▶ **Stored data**
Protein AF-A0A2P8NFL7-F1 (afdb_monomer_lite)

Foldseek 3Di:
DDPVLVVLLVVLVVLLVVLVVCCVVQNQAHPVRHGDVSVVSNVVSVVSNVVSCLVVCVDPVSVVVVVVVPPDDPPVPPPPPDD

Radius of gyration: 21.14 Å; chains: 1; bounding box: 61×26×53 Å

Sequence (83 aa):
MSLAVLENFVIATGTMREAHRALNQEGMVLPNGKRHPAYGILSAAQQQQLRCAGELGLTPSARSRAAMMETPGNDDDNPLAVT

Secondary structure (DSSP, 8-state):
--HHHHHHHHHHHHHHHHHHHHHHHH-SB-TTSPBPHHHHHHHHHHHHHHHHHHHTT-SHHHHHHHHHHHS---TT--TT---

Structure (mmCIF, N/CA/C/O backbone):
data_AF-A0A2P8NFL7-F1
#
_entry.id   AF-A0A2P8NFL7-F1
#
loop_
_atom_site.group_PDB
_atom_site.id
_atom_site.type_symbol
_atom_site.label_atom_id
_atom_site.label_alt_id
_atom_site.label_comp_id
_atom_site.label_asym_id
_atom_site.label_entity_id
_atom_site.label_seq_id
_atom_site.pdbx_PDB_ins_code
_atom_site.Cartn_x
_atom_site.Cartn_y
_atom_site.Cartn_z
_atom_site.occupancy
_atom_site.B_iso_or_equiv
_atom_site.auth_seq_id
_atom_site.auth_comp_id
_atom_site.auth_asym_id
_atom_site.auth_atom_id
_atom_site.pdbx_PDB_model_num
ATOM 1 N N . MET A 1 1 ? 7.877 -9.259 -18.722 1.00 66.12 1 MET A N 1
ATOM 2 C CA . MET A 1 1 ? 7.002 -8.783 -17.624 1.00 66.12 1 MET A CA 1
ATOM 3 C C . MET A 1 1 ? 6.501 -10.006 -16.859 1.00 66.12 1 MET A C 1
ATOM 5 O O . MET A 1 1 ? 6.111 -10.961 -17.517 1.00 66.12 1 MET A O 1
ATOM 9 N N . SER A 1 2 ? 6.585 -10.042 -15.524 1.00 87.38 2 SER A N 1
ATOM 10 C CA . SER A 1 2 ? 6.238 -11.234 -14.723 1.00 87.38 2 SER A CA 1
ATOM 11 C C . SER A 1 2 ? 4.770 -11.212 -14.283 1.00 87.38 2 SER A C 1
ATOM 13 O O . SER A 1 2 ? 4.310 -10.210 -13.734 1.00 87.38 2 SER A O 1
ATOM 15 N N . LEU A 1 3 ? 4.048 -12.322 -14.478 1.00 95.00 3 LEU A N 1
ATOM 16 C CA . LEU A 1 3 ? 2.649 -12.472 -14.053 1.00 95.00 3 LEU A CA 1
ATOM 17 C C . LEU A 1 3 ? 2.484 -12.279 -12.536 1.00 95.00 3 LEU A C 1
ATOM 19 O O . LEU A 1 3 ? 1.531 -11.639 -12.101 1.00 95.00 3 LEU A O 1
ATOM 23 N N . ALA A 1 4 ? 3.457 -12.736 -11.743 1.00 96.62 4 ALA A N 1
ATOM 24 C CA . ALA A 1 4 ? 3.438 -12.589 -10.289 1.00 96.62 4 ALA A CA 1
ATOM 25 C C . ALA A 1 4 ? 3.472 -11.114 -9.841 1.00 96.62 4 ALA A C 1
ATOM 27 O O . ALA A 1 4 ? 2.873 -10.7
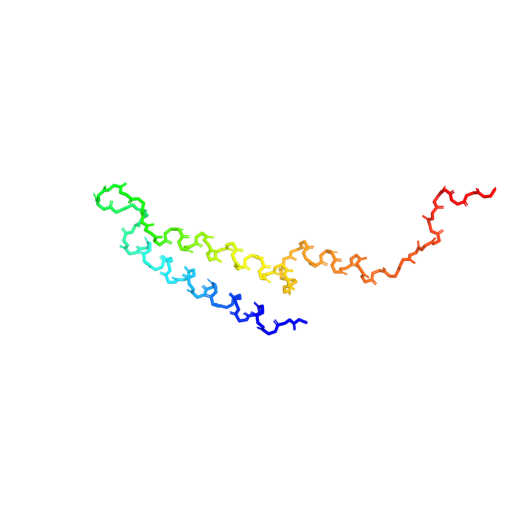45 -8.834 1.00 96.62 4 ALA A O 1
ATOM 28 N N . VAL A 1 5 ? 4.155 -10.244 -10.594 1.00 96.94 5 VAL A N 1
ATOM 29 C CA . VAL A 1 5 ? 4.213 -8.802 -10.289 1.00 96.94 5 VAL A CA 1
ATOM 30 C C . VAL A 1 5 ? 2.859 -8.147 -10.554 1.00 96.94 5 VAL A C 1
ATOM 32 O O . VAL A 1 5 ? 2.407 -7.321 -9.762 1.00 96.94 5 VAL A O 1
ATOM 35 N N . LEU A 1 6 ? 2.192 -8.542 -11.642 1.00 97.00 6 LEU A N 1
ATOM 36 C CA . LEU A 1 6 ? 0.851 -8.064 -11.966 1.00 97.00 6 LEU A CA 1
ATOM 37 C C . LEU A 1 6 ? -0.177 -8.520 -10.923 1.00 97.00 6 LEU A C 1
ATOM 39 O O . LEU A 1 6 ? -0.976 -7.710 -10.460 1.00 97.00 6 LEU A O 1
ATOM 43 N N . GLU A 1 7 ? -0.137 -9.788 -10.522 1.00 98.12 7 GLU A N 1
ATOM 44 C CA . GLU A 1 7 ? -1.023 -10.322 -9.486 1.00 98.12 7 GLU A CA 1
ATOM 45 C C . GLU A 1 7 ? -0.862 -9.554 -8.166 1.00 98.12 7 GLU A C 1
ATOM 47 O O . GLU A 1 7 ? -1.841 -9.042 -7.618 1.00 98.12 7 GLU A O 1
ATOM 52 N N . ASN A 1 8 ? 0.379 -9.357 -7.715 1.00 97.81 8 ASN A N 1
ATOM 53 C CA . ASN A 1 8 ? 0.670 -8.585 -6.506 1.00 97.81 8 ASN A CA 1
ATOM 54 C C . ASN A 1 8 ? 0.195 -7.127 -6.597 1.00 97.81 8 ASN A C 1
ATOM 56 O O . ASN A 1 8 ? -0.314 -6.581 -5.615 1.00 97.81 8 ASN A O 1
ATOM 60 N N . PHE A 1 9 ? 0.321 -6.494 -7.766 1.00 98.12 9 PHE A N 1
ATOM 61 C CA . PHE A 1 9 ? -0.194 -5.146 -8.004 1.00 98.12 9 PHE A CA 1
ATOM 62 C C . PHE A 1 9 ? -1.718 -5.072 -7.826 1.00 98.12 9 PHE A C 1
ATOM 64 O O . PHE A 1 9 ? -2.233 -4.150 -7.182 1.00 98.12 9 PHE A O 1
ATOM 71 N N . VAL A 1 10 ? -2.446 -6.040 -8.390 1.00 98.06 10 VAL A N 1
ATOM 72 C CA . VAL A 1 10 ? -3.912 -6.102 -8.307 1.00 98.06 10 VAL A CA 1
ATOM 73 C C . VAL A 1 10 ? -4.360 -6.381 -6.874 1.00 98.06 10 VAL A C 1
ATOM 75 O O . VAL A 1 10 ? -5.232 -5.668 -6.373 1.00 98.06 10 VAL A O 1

▶ **TASK REQUIREMENTS**
The lines to reproduce run from the one above containing "ATOM 13 O O" through the one containing "ATOM 45 C C". Copy them exactly and leave out all pictures.

▶ **TASK RESULT**
ATOM 13 O O . SER A 1 2 ? 4.310 -10.210 -13.734 1.00 87.38 2 SER A O 1
ATOM 15 N N . LEU A 1 3 ? 4.048 -12.322 -14.478 1.00 95.00 3 LEU A N 1
ATOM 16 C CA . LEU A 1 3 ? 2.649 -12.472 -14.053 1.00 95.00 3 LEU A CA 1
ATOM 17 C C . LEU A 1 3 ? 2.484 -12.279 -12.536 1.00 95.00 3 LEU A C 1
ATOM 19 O O . LEU A 1 3 ? 1.531 -11.639 -12.101 1.00 95.00 3 LEU A O 1
ATOM 23 N N . ALA A 1 4 ? 3.457 -12.736 -11.743 1.00 96.62 4 ALA A N 1
ATOM 24 C CA . ALA A 1 4 ? 3.438 -12.589 -10.289 1.00 96.62 4 ALA A CA 1
ATOM 25 C C . ALA A 1 4 ? 3.472 -11.114 -9.841 1.00 96.62 4 ALA A C 1
ATOM 27 O O . ALA A 1 4 ? 2.873 -10.7
45 -8.834 1.00 96.62 4 ALA A O 1
ATOM 28 N N . VAL A 1 5 ? 4.155 -10.244 -10.594 1.00 96.94 5 VAL A N 1
ATOM 29 C CA . VAL A 1 5 ? 4.213 -8.802 -10.289 1.00 96.94 5 VAL A CA 1
ATOM 30 C C . VAL A 1 5 ? 2.859 -8.147 -10.554 1.00 96.94 5 VAL A C 1
ATOM 32 O O . VAL A 1 5 ? 2.407 -7.321 -9.762 1.00 96.94 5 VAL A O 1
ATOM 35 N N . LEU A 1 6 ? 2.192 -8.542 -11.642 1.00 97.00 6 LEU A N 1
ATOM 36 C CA . LEU A 1 6 ? 0.851 -8.064 -11.966 1.00 97.00 6 LEU A CA 1
ATOM 37 C C . LEU A 1 6 ? -0.177 -8.520 -10.923 1.00 97.00 6 LEU A C 1
ATOM 39 O O . LEU A 1 6 ? -0.976 -7.710 -10.460 1.00 97.00 6 LEU A O 1
ATOM 43 N N . GLU A 1 7 ? -0.137 -9.788 -10.522 1.00 98.12 7 GLU A N 1
ATOM 44 C CA . GLU A 1 7 ? -1.023 -10.322 -9.486 1.00 98.12 7 GLU A CA 1
ATOM 45 C C . GLU A 1 7 ? -0.862 -9.554 -8.166 1.00 98.12 7 GLU A C 1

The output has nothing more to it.